# Katy CCA - guest speakers Capt Bink Grimes and Capt Mark Talasek MARCH 21



## Spots and Dots (May 23, 2004)

The *Katy Chapter* is hosting *Capt Bink Grimes* and *Capt Mark Talasek*, of *Sunrise Lodge in Matagorda*, for our March meeting. Both captains are Texas legends and have covered more water in Matagorda Bay than many of us combined! It's not often that we get to host TWO professionals, and we hope you'll make it a point to be at this event.

Capt Bink Grimes penned the book, Where and How to Wade Fish Texas. He also writes for Tide, Ducks Unlimited,Texas Fish and Game and several other recognized publications. In addition to being a phenomanal author, Bink find time to guide on Matagorda Bay and chase waterfowl on the prairie.

Captain Mark was born and raised in the Matagorda area & has been fishing here since he was 6 years old. He comes from a family of commercial fishermen. His father is also a full-time Matagorda fishing guide and brother operates a local Matagorda Bait Camp. Captain Mark is a full-time guide who knows where the fish are by being on the water most every day.

In addition to an eve full of fishing information, we will have a raffle for a half day trip with one of our guests, and some other goodies. Tickets are only $10, so bring a few hundred dollars to better your chances!!!!

Lastly, the Katy Chapter has decided to give back to those who support our cause. We've decided to *change locations *and our new "home" is *Red River Bar B Que and Grill*. Red River was a major sponsor at our 2011 banquet and they have an awesome patio for having our meetings. Their address is *1711 S Mason Rd. Katy, TX 77450* (just south of HEB, and across the street from Spec's).

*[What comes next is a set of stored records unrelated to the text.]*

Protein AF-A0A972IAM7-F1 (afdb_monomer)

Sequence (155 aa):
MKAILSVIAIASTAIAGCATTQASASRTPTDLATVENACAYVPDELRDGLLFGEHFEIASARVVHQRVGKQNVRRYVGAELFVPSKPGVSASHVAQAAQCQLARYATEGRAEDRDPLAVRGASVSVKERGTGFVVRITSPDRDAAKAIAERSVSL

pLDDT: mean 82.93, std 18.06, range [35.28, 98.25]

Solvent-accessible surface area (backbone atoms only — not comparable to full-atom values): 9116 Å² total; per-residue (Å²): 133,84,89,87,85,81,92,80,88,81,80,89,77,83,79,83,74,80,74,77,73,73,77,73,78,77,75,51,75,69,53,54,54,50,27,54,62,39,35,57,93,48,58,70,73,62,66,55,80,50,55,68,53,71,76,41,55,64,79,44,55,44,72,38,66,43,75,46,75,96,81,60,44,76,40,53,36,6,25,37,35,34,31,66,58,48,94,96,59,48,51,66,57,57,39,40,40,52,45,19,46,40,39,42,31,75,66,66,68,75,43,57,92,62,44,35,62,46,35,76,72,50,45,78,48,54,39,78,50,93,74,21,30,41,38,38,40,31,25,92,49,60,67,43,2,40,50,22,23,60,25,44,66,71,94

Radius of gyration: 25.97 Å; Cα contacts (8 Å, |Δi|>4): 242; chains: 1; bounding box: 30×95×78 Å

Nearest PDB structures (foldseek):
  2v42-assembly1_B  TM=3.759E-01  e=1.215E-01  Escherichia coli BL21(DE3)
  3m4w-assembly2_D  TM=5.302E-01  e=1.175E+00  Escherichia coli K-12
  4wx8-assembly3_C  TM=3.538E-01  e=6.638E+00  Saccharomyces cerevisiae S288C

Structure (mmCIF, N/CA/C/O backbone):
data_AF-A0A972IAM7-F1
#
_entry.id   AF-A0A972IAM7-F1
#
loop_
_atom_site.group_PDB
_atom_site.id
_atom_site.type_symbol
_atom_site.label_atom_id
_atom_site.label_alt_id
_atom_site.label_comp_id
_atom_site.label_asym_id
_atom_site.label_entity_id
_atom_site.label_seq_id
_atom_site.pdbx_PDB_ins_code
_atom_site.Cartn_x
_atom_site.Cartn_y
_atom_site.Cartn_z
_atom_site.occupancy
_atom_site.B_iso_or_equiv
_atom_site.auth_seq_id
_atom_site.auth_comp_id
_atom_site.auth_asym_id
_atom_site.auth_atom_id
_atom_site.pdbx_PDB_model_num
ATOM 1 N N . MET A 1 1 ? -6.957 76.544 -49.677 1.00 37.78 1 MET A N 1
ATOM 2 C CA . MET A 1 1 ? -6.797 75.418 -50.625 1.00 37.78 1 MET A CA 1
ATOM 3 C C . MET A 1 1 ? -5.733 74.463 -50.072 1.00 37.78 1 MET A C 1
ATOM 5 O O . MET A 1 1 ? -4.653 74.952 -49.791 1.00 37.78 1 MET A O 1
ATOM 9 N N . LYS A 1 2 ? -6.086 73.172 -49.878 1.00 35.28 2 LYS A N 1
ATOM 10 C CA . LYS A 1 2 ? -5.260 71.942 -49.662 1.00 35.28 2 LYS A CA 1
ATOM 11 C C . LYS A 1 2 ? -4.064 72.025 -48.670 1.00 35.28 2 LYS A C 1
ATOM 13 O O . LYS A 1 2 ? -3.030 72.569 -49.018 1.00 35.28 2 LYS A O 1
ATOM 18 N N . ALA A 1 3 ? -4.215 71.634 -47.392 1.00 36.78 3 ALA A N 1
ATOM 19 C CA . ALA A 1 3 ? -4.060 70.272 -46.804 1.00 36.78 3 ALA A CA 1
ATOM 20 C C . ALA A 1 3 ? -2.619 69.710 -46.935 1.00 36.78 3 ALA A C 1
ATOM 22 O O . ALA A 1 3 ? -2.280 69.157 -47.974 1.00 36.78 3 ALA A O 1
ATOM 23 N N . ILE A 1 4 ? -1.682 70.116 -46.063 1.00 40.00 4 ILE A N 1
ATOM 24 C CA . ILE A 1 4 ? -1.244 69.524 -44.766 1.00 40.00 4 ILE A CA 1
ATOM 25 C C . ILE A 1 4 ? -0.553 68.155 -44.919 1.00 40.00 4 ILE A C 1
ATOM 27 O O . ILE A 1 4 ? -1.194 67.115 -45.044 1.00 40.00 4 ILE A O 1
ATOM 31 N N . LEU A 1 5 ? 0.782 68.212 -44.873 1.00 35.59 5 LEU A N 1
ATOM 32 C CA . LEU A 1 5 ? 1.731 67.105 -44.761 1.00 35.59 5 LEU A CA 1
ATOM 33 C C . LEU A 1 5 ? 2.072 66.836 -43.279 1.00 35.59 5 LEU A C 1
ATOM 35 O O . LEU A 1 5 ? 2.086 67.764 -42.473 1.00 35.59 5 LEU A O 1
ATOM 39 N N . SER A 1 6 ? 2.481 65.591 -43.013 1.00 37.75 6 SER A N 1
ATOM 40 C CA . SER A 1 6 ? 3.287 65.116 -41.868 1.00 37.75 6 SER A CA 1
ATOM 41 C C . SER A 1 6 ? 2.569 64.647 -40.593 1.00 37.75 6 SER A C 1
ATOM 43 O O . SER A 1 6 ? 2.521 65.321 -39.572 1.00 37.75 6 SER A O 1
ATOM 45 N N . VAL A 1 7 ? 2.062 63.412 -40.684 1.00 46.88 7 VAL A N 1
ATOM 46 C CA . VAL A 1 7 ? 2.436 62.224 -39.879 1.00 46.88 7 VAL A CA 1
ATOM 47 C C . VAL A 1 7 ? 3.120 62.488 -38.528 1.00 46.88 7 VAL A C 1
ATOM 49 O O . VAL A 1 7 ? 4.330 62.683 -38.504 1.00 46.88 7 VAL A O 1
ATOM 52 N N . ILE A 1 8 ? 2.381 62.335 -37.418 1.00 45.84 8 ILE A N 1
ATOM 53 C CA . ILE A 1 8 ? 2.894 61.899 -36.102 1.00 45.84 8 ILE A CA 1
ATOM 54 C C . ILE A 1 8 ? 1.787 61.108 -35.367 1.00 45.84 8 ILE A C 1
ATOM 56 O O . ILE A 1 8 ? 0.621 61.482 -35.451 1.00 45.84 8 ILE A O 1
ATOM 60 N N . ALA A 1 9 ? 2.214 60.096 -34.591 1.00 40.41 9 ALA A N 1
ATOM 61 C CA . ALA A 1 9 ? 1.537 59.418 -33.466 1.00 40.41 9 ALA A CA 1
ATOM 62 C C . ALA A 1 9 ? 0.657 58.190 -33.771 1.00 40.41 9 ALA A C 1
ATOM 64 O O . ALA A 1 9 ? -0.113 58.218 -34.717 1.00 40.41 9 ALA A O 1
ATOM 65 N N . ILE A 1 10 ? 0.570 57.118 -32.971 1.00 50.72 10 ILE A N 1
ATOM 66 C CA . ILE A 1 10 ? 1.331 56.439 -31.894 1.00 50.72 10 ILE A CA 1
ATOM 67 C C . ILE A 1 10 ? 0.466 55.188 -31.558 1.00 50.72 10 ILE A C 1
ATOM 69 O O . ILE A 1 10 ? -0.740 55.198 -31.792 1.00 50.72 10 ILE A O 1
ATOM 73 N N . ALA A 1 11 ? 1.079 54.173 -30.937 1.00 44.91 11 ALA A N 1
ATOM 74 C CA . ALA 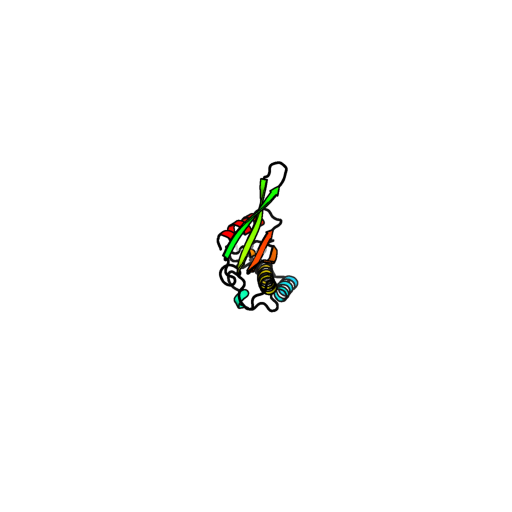A 1 11 ? 0.461 53.107 -30.129 1.00 44.91 11 ALA A CA 1
ATOM 75 C C . ALA A 1 11 ? -0.217 51.938 -30.865 1.00 44.91 11 ALA A C 1
ATOM 77 O O . ALA A 1 11 ? -1.431 51.885 -31.047 1.00 44.91 11 ALA A O 1
ATOM 78 N N . SER A 1 12 ? 0.589 50.912 -31.144 1.00 49.81 12 SER A N 1
ATOM 79 C CA . SER A 1 12 ? 0.117 49.546 -31.367 1.00 49.81 12 SER A CA 1
ATOM 80 C C . SER A 1 12 ? -0.535 49.021 -30.086 1.00 49.81 12 SER A C 1
ATOM 82 O O . SER A 1 12 ? 0.129 48.792 -29.074 1.00 49.81 12 SER A O 1
ATOM 84 N N . THR A 1 13 ? -1.853 48.878 -30.127 1.00 58.78 13 THR A N 1
ATOM 85 C CA . THR A 1 13 ? -2.683 48.307 -29.072 1.00 58.78 13 THR A CA 1
ATOM 86 C C . THR A 1 13 ? -2.383 46.823 -28.880 1.00 58.78 13 THR A C 1
ATOM 88 O O . THR A 1 13 ? -2.270 46.046 -29.826 1.00 58.78 13 THR A O 1
ATOM 91 N N . ALA A 1 14 ? -2.245 46.446 -27.612 1.00 51.44 14 ALA A N 1
ATOM 92 C CA . ALA A 1 14 ? -2.042 45.085 -27.158 1.00 51.44 14 ALA A CA 1
ATOM 93 C C . ALA A 1 14 ? -3.215 44.181 -27.558 1.00 51.44 14 ALA A C 1
ATOM 95 O O . ALA A 1 14 ? -4.360 44.444 -27.193 1.00 51.44 14 ALA A O 1
ATOM 96 N N . ILE A 1 15 ? -2.914 43.061 -28.213 1.00 55.81 15 ILE A N 1
ATOM 97 C CA . ILE A 1 15 ? -3.745 41.865 -28.104 1.00 55.81 15 ILE A CA 1
ATOM 98 C C . ILE A 1 15 ? -3.001 40.954 -27.138 1.00 55.81 15 ILE A C 1
ATOM 100 O O . ILE A 1 15 ? -2.038 40.279 -27.498 1.00 55.81 15 ILE A O 1
ATOM 104 N N . ALA A 1 16 ? -3.420 41.009 -25.877 1.00 52.47 16 ALA A N 1
ATOM 105 C CA . ALA A 1 16 ? -3.044 40.047 -24.859 1.00 52.47 16 ALA A CA 1
ATOM 106 C C . ALA A 1 16 ? -3.638 38.687 -25.251 1.00 52.47 16 ALA A C 1
ATOM 108 O O . ALA A 1 16 ? -4.737 38.321 -24.844 1.00 52.47 16 ALA A O 1
ATOM 109 N N . GLY A 1 17 ? -2.921 37.945 -26.091 1.00 45.75 17 GLY A N 1
ATOM 110 C CA . GLY A 1 17 ? -3.118 36.513 -26.203 1.00 45.75 17 GLY A CA 1
ATOM 111 C C . GLY A 1 17 ? -2.641 35.889 -24.900 1.00 45.75 17 GLY A C 1
ATOM 112 O O . GLY A 1 17 ? -1.447 35.656 -24.731 1.00 45.75 17 GLY A O 1
ATOM 113 N N . CYS A 1 18 ? -3.558 35.636 -23.966 1.00 47.88 18 CYS A N 1
ATOM 114 C CA . CYS A 1 18 ? -3.324 34.688 -22.885 1.00 47.88 18 CYS A CA 1
ATOM 115 C C . CYS A 1 18 ? -3.166 33.301 -23.517 1.00 47.88 18 CYS A C 1
ATOM 117 O O . CYS A 1 18 ? -4.096 32.501 -23.536 1.00 47.88 18 CYS A O 1
ATOM 119 N N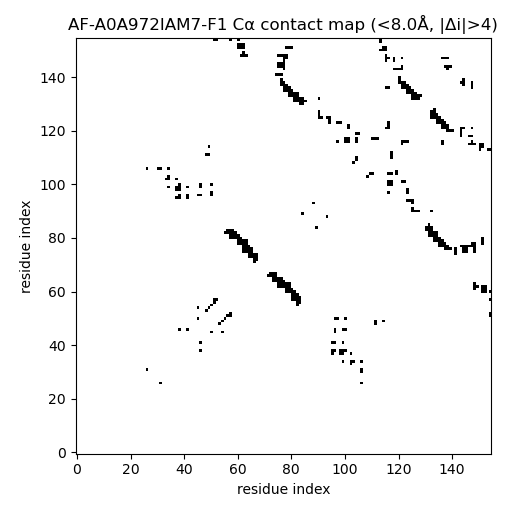 . ALA A 1 19 ? -1.979 33.015 -24.051 1.00 48.44 19 ALA A N 1
ATOM 120 C CA . ALA A 1 19 ? -1.499 31.653 -24.111 1.00 48.44 19 ALA A CA 1
ATOM 121 C C . ALA A 1 19 ? -1.450 31.198 -22.655 1.00 48.44 19 ALA A C 1
ATOM 123 O O . ALA A 1 19 ? -0.591 31.616 -21.880 1.00 48.44 19 ALA A O 1
ATOM 124 N N . THR A 1 20 ? -2.457 30.433 -22.246 1.00 52.22 20 THR A N 1
ATOM 125 C CA . THR A 1 20 ? -2.428 29.695 -20.995 1.00 52.22 20 THR A CA 1
ATOM 126 C C . THR A 1 20 ? -1.289 28.698 -21.144 1.00 52.22 20 THR A C 1
ATOM 128 O O . THR A 1 20 ? -1.478 27.594 -21.647 1.00 52.22 20 THR A O 1
ATOM 131 N N . THR A 1 21 ? -0.073 29.117 -20.797 1.00 49.41 21 THR A N 1
ATOM 132 C C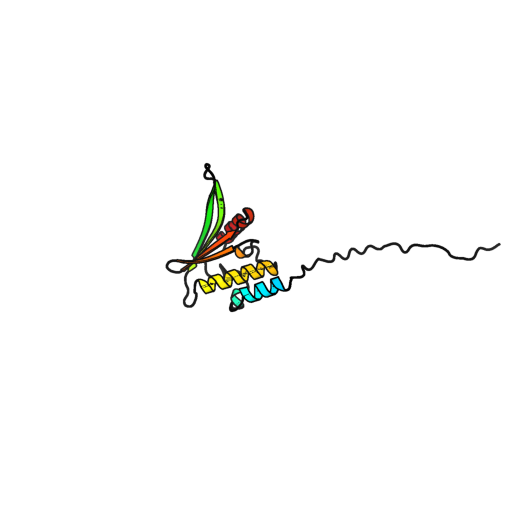A . THR A 1 21 ? 1.065 28.220 -20.660 1.00 49.41 21 THR A CA 1
ATOM 133 C C . THR A 1 21 ? 0.710 27.325 -19.491 1.00 49.41 21 THR A C 1
ATOM 135 O O . THR A 1 21 ? 0.875 27.683 -18.327 1.00 49.41 21 THR A O 1
ATOM 138 N N . GLN A 1 22 ? 0.096 26.192 -19.816 1.00 50.75 22 GLN A N 1
ATOM 139 C CA . GLN A 1 22 ? -0.103 25.094 -18.900 1.00 50.75 22 GLN A CA 1
ATOM 140 C C . GLN A 1 22 ? 1.294 24.792 -18.369 1.00 50.75 22 GLN A C 1
ATOM 142 O O . GLN A 1 22 ? 2.179 24.405 -19.132 1.00 50.75 22 GLN A O 1
ATOM 147 N N . ALA A 1 23 ? 1.535 25.129 -17.104 1.00 45.97 23 ALA A N 1
ATOM 148 C CA . ALA A 1 23 ? 2.801 24.868 -16.456 1.00 45.97 23 ALA A CA 1
ATOM 149 C C . ALA A 1 23 ? 2.973 23.349 -16.435 1.00 45.97 23 ALA A C 1
ATOM 151 O O . ALA A 1 23 ? 2.469 22.667 -15.545 1.00 45.97 23 ALA A O 1
ATOM 152 N N . SER A 1 24 ? 3.641 22.815 -17.456 1.00 50.50 24 SER A N 1
ATOM 153 C CA . SER A 1 24 ? 4.262 21.507 -17.388 1.00 50.50 24 SER A CA 1
ATOM 154 C C . SER A 1 24 ? 5.167 21.575 -16.174 1.00 50.50 24 SER A C 1
ATOM 156 O O . SER A 1 24 ? 6.161 22.298 -16.184 1.00 50.50 24 SER A O 1
ATOM 158 N N . ALA A 1 25 ? 4.763 20.913 -15.092 1.00 55.41 25 ALA A N 1
ATOM 159 C CA . ALA A 1 25 ? 5.604 20.735 -13.929 1.00 55.41 25 ALA A CA 1
ATOM 160 C C . ALA A 1 25 ? 6.894 20.066 -14.419 1.00 55.41 25 ALA A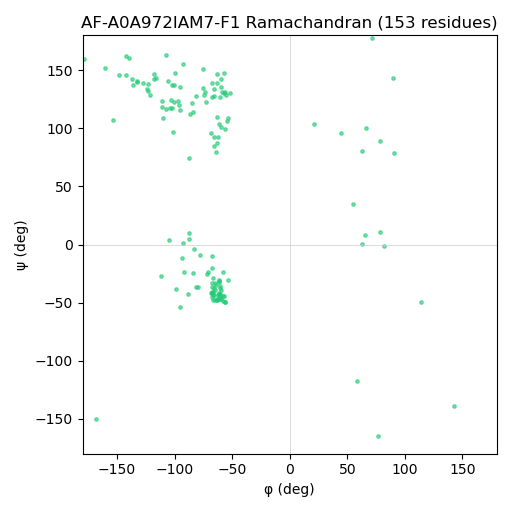 C 1
ATOM 162 O O . ALA A 1 25 ? 6.908 18.871 -14.716 1.00 55.41 25 ALA A O 1
ATOM 163 N N . SER A 1 26 ? 7.948 20.863 -14.611 1.00 54.03 26 SER A N 1
ATOM 164 C CA . SER A 1 26 ? 9.274 20.361 -14.946 1.00 54.03 26 SER A CA 1
ATOM 165 C C . SER A 1 26 ? 9.711 19.476 -13.791 1.00 54.03 26 SER A C 1
ATOM 167 O O . SER A 1 26 ? 10.042 19.975 -12.718 1.00 54.03 26 SER A O 1
ATOM 169 N N . ARG A 1 27 ? 9.654 18.159 -14.000 1.00 61.09 27 ARG A N 1
ATOM 170 C CA . ARG A 1 27 ? 10.189 17.172 -13.060 1.00 61.09 27 ARG A CA 1
ATOM 171 C C . ARG A 1 27 ? 11.661 17.487 -12.847 1.00 61.09 27 ARG A C 1
ATOM 173 O O . ARG A 1 27 ? 12.390 17.688 -13.822 1.00 61.09 27 ARG A O 1
ATOM 180 N N . THR A 1 28 ? 12.097 17.560 -11.596 1.00 66.69 28 THR A N 1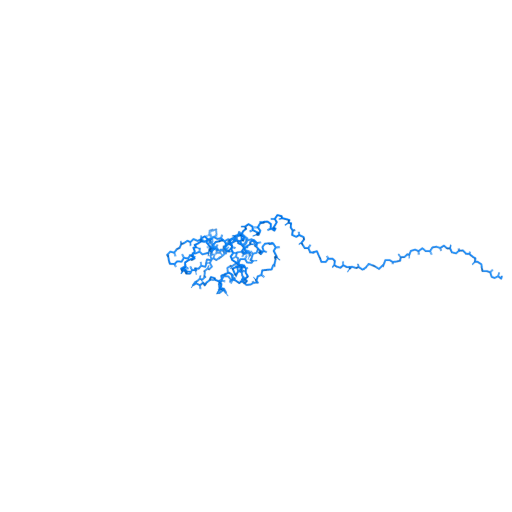
ATOM 181 C CA . THR A 1 28 ? 13.512 17.806 -11.331 1.00 66.69 28 THR A CA 1
ATOM 182 C C . THR A 1 28 ? 14.316 16.526 -11.604 1.00 66.69 28 THR A C 1
ATOM 184 O O . THR A 1 28 ? 13.780 15.425 -11.450 1.00 66.69 28 THR A O 1
ATOM 187 N N . PRO A 1 29 ? 15.600 16.619 -11.999 1.00 67.50 29 PRO A N 1
ATOM 188 C CA . PRO A 1 29 ? 16.458 15.443 -12.190 1.00 67.50 29 PRO A CA 1
ATOM 189 C C . PRO A 1 29 ? 16.510 14.516 -10.962 1.00 67.50 29 PRO A C 1
ATOM 191 O O . PRO A 1 29 ? 16.620 13.301 -11.103 1.00 67.50 29 PRO A O 1
ATOM 194 N N . THR A 1 30 ? 16.371 15.082 -9.761 1.00 71.06 30 THR A N 1
ATOM 195 C CA . THR A 1 30 ? 16.321 14.349 -8.489 1.00 71.06 30 THR A CA 1
ATOM 196 C C . THR A 1 30 ? 15.082 13.459 -8.369 1.00 71.06 30 THR A C 1
ATOM 198 O O . THR A 1 30 ? 15.179 12.341 -7.863 1.00 71.06 30 THR A O 1
ATOM 201 N N . ASP A 1 31 ? 13.927 13.915 -8.861 1.00 77.56 31 ASP A N 1
ATOM 202 C CA . ASP A 1 31 ? 12.683 13.137 -8.809 1.00 77.56 31 ASP A CA 1
ATOM 203 C C . ASP A 1 31 ? 12.774 11.909 -9.720 1.00 77.56 31 ASP A C 1
ATOM 205 O O . ASP A 1 31 ? 12.397 10.808 -9.327 1.00 77.56 31 ASP A O 1
ATOM 209 N N . LEU A 1 32 ? 13.346 12.080 -10.915 1.00 77.50 32 LEU A N 1
ATOM 210 C CA . LEU A 1 32 ? 13.545 10.992 -11.875 1.00 77.50 32 LEU A CA 1
ATOM 211 C C . LEU A 1 32 ? 14.516 9.933 -11.337 1.00 77.50 32 LEU A C 1
ATOM 213 O O . LEU A 1 32 ? 14.177 8.752 -11.325 1.00 77.50 32 LEU A O 1
ATOM 217 N N . ALA A 1 33 ? 15.664 10.351 -10.795 1.00 82.31 33 ALA A N 1
ATOM 218 C CA . ALA A 1 33 ? 16.620 9.431 -10.178 1.00 82.31 33 ALA A CA 1
ATOM 219 C C . ALA A 1 33 ? 16.023 8.685 -8.967 1.00 82.31 33 ALA A C 1
ATOM 221 O O . ALA A 1 33 ? 16.375 7.538 -8.694 1.00 82.31 33 ALA A O 1
ATOM 222 N N . THR A 1 34 ? 15.103 9.311 -8.225 1.00 84.50 34 THR A N 1
ATOM 223 C CA . THR A 1 34 ? 14.411 8.663 -7.098 1.00 84.50 34 THR A CA 1
ATOM 224 C C . THR A 1 34 ? 13.502 7.532 -7.580 1.00 84.50 34 THR A C 1
ATOM 226 O O . THR A 1 34 ? 13.528 6.444 -7.003 1.00 84.50 34 THR A O 1
ATOM 229 N N . VAL A 1 35 ? 12.747 7.756 -8.660 1.00 86.12 35 VAL A N 1
ATOM 230 C CA . VAL A 1 35 ? 11.909 6.719 -9.280 1.00 86.12 35 VAL A CA 1
ATOM 231 C C . VAL A 1 35 ? 12.762 5.579 -9.824 1.00 86.12 35 VAL A C 1
ATOM 233 O O . VAL A 1 35 ? 12.481 4.423 -9.524 1.00 86.12 35 VAL A O 1
ATOM 236 N N . GLU A 1 36 ? 13.827 5.884 -10.567 1.00 88.00 36 GLU A N 1
ATOM 237 C CA . GLU A 1 36 ? 14.725 4.870 -11.135 1.00 88.00 36 GLU A CA 1
ATOM 238 C C . GLU A 1 36 ? 15.315 3.957 -10.055 1.00 88.00 36 GLU A C 1
ATOM 240 O O . GLU A 1 36 ? 15.296 2.735 -10.196 1.00 88.00 36 GLU A O 1
ATOM 245 N N . ASN A 1 37 ? 15.769 4.534 -8.941 1.00 88.88 37 ASN A N 1
ATOM 246 C CA . ASN A 1 37 ? 16.314 3.764 -7.826 1.00 88.88 37 ASN A CA 1
ATOM 247 C C . ASN A 1 37 ? 15.242 2.933 -7.104 1.00 88.88 37 ASN A C 1
ATOM 249 O O . ASN A 1 37 ? 15.493 1.776 -6.768 1.00 88.88 37 ASN A O 1
ATOM 253 N N . ALA A 1 38 ? 14.049 3.490 -6.869 1.00 89.25 38 ALA A N 1
ATOM 254 C CA . ALA A 1 38 ? 12.954 2.775 -6.208 1.00 89.25 38 ALA A CA 1
ATOM 255 C C . ALA A 1 38 ? 12.397 1.626 -7.067 1.00 89.25 38 ALA A C 1
ATOM 257 O O . ALA A 1 38 ? 11.985 0.595 -6.537 1.00 89.25 38 ALA A O 1
ATOM 258 N N . CYS A 1 39 ? 12.411 1.798 -8.388 1.00 91.38 39 CYS A N 1
ATOM 259 C CA . CYS A 1 39 ? 11.947 0.822 -9.368 1.00 91.38 39 CYS A CA 1
ATOM 260 C C . CYS A 1 39 ? 13.053 -0.096 -9.898 1.00 91.38 39 CYS A C 1
ATOM 262 O O . CYS A 1 39 ? 12.775 -0.968 -10.727 1.00 91.38 39 CYS A O 1
ATOM 264 N N . ALA A 1 40 ? 14.290 0.059 -9.419 1.00 88.75 40 ALA A N 1
ATOM 265 C CA . ALA A 1 40 ? 15.389 -0.818 -9.785 1.00 88.75 40 ALA A CA 1
ATOM 266 C C . ALA A 1 40 ? 14.998 -2.270 -9.483 1.00 88.75 40 ALA A C 1
ATOM 268 O O . ALA A 1 40 ? 14.552 -2.577 -8.379 1.00 88.75 40 ALA A O 1
ATOM 269 N N . TYR A 1 41 ? 15.159 -3.157 -10.466 1.00 86.25 41 TYR A N 1
ATOM 270 C CA . TYR A 1 41 ? 14.827 -4.587 -10.372 1.00 86.25 41 TYR A CA 1
ATOM 271 C C . TYR A 1 41 ? 13.336 -4.928 -10.184 1.00 86.25 41 TYR A C 1
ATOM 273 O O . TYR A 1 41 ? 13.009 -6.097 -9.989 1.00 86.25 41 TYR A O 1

*Where: Red River Bar B Que and Grill*
*When: March 21, comraderie begins around 6:30, guests speak around 7pm*
*Who: Capt Bink Grimes and Capt Mark Talasek, of Sunrise Lodge in Matagorda*


----------



## Spots and Dots (May 23, 2004)

KATY CCA Chapter

** General Membership Meeting **
March 21st @ 7:00pm at Red River BBQ & Grill
1711 S Mason Rd. Katy, TX 77450

Guest Speakers: Capt. Bink Grimes & Mark Talasek of Sunrise Lodge in Matagorda

The Katy CCA chapter would like to invite you and your friends to join us on March 21, 2012 at Red River BBQ & Grill to hear guest speakers, Capt. Bink Grimes and Mark Talasek of Sunrise Lodge talk about fishing in Matagorda Bay. Both captains are Texas legends and have covered more water in Matagorda Bay than many of us combined! It's not often that we get to host TWO professionals, and we hope you'll make it a point to be at this event.

Capt Bink Grimes penned the book, Where and How to Wade Fish Texas. He also writes for Tide, Ducks Unlimited, Texas Fish and Game and several other recognized publications. In addition to being a phenomenal author, Bink finds time to guide on Matagorda Bay and chase waterfowl on the prairie.

Captain Mark was born and raised in the Matagorda area & has been fishing here since he was 6 years old. He comes from a family of commercial fishermen. His father is also a full-time Matagorda fishing guide and brother operates a local Matagorda Bait Camp. Captain Mark is a full-time guide who knows where the fish are by being on the water most every day.

In addition to an eve full of fishing information, we will have a raffle for a half day trip with one of our guests, and some other goodies. Tickets are only $10, so bring a few hundred dollars to better your chances!!!!


----------



## Spots and Dots (May 23, 2004)

Lodging (no meals) is also included in the trip.


This is gonna be a big meeting!


----------



## Spots and Dots (May 23, 2004)

it's the day after tomorrow....


BBQ smelled good when I was at Red River over the weekend!


----------